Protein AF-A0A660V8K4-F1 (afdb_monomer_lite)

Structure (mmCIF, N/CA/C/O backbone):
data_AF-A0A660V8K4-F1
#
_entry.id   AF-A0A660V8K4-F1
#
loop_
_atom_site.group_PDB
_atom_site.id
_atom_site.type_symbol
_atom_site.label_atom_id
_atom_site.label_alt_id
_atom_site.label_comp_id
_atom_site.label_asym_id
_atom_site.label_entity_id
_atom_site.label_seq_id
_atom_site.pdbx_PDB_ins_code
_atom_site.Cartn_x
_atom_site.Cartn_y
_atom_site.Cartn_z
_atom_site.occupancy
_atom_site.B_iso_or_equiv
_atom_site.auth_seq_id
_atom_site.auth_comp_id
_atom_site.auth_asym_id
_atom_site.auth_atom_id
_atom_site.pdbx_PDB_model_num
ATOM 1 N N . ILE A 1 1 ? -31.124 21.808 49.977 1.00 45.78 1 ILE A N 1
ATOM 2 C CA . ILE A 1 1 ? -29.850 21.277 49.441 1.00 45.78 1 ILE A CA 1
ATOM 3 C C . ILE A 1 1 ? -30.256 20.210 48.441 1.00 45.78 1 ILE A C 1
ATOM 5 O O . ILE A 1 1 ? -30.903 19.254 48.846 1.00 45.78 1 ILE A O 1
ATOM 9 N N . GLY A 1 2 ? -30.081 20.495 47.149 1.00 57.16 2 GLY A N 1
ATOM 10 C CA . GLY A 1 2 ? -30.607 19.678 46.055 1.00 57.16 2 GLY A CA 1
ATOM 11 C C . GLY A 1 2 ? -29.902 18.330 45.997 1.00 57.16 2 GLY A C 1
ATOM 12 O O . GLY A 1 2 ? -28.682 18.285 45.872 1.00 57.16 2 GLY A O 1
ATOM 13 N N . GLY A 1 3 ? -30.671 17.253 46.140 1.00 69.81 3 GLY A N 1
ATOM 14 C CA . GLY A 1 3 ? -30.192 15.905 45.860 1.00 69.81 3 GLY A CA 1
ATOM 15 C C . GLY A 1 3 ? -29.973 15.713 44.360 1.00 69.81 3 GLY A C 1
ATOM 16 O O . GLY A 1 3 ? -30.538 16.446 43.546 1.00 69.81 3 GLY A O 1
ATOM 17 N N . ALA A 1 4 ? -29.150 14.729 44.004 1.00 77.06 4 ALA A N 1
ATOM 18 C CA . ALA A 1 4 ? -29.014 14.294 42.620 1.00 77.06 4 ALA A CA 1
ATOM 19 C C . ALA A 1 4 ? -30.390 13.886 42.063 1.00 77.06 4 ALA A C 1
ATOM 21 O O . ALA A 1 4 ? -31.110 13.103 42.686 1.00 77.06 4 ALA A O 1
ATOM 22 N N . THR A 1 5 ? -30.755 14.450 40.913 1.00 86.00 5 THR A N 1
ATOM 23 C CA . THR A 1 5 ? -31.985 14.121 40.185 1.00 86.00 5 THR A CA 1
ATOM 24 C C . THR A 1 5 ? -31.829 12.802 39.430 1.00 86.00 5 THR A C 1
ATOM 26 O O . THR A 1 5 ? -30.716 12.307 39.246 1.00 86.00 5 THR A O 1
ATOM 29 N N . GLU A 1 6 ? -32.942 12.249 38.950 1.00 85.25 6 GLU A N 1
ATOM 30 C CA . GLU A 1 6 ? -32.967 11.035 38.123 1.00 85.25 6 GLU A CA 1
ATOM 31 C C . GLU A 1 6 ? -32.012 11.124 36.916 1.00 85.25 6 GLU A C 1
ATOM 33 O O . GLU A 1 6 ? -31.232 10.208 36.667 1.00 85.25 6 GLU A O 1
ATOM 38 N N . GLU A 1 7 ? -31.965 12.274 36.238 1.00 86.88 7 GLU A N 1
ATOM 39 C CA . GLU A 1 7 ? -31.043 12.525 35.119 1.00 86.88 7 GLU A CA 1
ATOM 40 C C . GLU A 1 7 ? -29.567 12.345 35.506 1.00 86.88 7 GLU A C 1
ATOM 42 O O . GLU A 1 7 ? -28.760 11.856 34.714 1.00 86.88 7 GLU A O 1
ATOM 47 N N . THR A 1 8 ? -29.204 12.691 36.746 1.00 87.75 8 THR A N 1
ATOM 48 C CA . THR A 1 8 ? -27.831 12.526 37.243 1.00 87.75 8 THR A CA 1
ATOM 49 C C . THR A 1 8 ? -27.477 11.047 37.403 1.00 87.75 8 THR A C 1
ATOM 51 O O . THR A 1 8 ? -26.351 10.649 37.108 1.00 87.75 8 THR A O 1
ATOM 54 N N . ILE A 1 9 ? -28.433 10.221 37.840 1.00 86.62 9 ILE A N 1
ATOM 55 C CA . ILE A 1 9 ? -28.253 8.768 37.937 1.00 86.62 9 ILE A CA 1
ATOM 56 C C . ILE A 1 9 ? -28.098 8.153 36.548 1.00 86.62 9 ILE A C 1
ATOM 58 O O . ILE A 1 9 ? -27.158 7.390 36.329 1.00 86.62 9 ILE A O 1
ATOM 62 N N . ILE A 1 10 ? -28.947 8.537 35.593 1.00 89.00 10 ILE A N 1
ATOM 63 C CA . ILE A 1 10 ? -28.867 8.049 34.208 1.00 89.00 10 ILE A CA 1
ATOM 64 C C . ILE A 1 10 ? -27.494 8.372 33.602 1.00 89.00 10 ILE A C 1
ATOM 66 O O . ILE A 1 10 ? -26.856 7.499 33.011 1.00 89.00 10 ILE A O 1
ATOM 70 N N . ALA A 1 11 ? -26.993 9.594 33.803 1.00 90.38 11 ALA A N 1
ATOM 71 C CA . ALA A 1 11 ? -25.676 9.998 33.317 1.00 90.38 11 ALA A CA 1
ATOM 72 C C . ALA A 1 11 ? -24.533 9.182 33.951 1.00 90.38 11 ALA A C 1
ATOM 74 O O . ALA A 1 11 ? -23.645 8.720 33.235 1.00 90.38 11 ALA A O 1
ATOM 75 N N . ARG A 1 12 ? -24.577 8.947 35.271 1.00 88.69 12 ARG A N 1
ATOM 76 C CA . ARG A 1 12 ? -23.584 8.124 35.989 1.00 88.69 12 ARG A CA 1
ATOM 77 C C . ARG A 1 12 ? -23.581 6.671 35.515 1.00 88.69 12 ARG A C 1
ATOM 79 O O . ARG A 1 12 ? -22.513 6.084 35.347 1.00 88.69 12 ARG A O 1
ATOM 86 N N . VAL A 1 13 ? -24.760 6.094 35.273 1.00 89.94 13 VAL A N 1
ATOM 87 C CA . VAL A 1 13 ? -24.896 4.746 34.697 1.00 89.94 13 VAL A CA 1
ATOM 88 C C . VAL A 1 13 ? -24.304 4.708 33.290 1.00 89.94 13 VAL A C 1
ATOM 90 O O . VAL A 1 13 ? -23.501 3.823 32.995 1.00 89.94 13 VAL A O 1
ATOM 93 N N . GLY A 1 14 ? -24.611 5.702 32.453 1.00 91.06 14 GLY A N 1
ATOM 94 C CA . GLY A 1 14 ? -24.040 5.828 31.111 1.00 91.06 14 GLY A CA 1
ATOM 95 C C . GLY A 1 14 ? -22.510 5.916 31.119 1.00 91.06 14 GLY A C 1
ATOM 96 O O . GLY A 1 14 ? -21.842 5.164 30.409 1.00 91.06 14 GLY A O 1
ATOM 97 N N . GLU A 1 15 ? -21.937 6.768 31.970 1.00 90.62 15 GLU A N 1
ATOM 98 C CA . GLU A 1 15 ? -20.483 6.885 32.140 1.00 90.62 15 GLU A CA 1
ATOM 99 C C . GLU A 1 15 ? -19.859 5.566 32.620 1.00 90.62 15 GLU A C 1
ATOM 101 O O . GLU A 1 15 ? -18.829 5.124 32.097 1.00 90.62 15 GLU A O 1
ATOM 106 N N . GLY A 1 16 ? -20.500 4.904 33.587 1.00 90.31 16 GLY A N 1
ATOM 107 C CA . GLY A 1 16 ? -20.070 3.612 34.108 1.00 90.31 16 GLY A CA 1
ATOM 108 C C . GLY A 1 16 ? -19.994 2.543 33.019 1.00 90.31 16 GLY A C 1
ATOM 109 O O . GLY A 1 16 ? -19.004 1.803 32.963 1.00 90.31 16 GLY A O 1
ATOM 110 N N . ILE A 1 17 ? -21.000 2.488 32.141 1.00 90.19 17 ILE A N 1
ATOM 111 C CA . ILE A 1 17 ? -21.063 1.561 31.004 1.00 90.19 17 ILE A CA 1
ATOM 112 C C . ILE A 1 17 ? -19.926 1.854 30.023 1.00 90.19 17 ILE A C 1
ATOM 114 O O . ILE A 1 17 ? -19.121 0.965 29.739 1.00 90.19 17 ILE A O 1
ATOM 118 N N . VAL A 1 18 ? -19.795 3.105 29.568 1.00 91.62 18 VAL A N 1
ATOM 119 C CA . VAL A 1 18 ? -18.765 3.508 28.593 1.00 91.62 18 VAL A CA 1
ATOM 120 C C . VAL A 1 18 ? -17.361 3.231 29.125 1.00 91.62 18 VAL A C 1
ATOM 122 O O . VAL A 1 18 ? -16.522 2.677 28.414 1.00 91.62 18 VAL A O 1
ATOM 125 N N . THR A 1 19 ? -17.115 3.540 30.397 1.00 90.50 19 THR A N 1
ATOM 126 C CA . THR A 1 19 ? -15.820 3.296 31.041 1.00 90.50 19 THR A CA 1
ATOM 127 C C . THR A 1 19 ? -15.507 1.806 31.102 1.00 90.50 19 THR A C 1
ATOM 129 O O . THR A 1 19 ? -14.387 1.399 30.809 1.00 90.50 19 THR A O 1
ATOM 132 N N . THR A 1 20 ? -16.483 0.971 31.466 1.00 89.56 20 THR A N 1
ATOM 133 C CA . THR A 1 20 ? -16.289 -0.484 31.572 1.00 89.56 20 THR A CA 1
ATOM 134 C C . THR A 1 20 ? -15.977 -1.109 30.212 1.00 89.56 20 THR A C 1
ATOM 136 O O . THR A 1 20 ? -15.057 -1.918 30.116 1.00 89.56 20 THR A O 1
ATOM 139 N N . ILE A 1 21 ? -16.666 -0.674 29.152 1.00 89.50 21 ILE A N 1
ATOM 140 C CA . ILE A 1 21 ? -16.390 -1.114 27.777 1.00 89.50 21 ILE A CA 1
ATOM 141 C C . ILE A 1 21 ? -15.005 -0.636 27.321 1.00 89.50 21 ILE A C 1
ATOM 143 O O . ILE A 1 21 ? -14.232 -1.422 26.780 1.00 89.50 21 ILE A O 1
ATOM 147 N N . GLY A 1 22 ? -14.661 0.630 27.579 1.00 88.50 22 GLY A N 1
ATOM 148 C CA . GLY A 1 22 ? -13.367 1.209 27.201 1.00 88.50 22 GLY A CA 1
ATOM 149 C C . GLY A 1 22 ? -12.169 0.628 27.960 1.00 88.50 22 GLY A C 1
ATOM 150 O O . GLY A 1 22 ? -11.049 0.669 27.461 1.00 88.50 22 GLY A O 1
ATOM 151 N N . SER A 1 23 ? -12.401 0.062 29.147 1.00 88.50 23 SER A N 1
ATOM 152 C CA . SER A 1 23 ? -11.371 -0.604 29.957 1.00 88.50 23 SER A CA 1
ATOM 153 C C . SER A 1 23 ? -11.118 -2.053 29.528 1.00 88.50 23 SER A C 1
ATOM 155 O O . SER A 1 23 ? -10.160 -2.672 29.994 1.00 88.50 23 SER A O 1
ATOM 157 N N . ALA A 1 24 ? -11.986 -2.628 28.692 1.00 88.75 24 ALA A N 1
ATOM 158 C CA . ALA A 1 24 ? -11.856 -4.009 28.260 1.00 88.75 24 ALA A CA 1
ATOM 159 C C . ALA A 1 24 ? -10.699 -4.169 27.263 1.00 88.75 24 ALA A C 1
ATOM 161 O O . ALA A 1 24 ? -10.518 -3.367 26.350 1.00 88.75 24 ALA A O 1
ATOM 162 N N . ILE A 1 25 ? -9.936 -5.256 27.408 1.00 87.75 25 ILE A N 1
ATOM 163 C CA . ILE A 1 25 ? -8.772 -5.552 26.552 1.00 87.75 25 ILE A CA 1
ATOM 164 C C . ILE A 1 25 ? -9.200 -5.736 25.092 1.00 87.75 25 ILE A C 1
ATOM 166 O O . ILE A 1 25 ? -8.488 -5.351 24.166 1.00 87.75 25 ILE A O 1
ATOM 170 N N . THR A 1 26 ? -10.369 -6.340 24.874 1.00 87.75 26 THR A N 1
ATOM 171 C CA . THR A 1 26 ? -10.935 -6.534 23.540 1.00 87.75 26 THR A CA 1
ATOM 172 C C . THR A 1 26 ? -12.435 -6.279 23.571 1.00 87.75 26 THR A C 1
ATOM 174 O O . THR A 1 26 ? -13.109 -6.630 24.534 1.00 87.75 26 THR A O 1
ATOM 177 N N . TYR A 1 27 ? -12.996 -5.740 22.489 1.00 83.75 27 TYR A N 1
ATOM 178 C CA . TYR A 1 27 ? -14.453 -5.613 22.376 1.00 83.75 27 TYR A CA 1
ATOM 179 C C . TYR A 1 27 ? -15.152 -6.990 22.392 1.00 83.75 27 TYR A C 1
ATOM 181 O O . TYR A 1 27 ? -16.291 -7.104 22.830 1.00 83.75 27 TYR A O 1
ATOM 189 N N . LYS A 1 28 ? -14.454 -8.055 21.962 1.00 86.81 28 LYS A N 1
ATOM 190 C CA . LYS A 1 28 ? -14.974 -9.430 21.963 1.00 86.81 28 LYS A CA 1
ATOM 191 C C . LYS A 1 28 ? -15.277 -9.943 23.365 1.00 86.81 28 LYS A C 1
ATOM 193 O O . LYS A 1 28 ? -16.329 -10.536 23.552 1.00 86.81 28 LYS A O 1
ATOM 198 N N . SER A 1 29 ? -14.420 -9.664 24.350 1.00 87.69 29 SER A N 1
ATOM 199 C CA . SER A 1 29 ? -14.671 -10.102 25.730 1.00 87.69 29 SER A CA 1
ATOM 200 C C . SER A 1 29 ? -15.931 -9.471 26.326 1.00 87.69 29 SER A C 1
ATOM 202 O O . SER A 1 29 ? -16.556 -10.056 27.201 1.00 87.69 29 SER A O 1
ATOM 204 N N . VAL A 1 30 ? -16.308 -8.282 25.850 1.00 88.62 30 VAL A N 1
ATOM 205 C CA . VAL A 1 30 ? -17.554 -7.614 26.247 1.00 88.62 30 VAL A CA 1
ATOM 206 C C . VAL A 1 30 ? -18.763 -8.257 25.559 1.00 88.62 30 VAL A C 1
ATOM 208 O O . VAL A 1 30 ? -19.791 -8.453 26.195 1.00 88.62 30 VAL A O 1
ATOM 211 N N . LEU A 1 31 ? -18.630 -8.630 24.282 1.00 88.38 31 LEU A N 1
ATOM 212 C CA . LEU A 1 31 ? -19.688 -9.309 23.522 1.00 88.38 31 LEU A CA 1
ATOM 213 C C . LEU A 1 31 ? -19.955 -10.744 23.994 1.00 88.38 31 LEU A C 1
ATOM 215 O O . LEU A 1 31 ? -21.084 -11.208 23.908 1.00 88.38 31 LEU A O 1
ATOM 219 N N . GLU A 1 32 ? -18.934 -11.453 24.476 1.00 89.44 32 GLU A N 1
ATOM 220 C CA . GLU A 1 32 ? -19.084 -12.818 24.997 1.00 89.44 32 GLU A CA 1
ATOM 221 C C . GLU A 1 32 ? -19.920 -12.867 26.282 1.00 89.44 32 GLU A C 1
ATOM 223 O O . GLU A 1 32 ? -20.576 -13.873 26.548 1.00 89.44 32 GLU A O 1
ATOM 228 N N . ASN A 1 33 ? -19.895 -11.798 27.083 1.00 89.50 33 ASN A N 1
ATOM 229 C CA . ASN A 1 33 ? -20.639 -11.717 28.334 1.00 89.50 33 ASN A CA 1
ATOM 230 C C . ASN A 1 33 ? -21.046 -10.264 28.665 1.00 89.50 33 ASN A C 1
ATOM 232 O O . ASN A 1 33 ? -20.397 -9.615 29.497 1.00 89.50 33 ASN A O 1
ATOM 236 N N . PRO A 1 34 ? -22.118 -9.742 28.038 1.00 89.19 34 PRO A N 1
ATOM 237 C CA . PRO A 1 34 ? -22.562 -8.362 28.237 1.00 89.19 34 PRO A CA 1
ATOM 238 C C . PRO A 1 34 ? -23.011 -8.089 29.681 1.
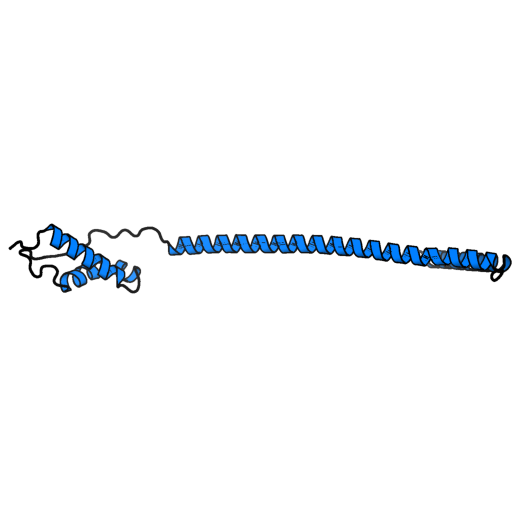00 89.19 34 PRO A C 1
ATOM 240 O O . PRO A 1 34 ? -22.756 -7.001 30.199 1.00 89.19 34 PRO A O 1
ATOM 243 N N . ASP A 1 35 ? -23.552 -9.087 30.389 1.00 89.94 35 ASP A N 1
ATOM 244 C CA . ASP A 1 35 ? -23.944 -8.983 31.807 1.00 89.94 35 ASP A CA 1
ATOM 245 C C . ASP A 1 35 ? -22.766 -8.637 32.738 1.00 89.94 35 ASP A C 1
ATOM 247 O O . ASP A 1 35 ? -22.945 -8.189 33.873 1.00 89.94 35 ASP A O 1
ATOM 251 N N . GLY A 1 36 ? -21.526 -8.832 32.280 1.00 89.19 36 GLY A N 1
ATOM 252 C CA . GLY A 1 36 ? -20.341 -8.362 32.992 1.00 89.19 36 GLY A CA 1
ATOM 253 C C . GLY A 1 36 ? -20.317 -6.839 33.158 1.00 89.19 36 GLY A C 1
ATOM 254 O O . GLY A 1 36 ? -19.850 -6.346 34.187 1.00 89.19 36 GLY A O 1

PROBLEM STATEMENT
Repeat only the stretch of lines that opens with the line containing "ATOM 240 O O" and closes with the final line of the entries, both included, exactly as written.

FINISHED EXERCISE
ATOM 240 O O . PRO A 1 34 ? -22.756 -7.001 30.199 1.00 89.19 34 PRO A O 1
ATOM 243 N N . ASP A 1 35 ? -23.552 -9.087 30.389 1.00 89.94 35 ASP A N 1
ATOM 244 C CA . ASP A 1 35 ? -23.944 -8.983 31.807 1.00 89.94 35 ASP A CA 1
ATOM 245 C C . ASP A 1 35 ? -22.766 -8.637 32.738 1.00 89.94 35 ASP A C 1
ATOM 247 O O . ASP A 1 35 ? -22.945 -8.189 33.873 1.00 89.94 35 ASP A O 1
ATOM 251 N N . GLY A 1 36 ? -21.526 -8.832 32.280 1.00 89.19 36 GLY A N 1
ATOM 252 C CA . GLY A 1 36 ? -20.341 -8.362 32.992 1.00 89.19 36 GLY A CA 1
ATOM 253 C C . GLY A 1 36 ? -20.317 -6.839 33.158 1.00 89.19 36 GLY A C 1
ATOM 254 O O . GLY A 1 36 ? -19.850 -6.346 34.187 1.00 89.19 36 GLY A O 1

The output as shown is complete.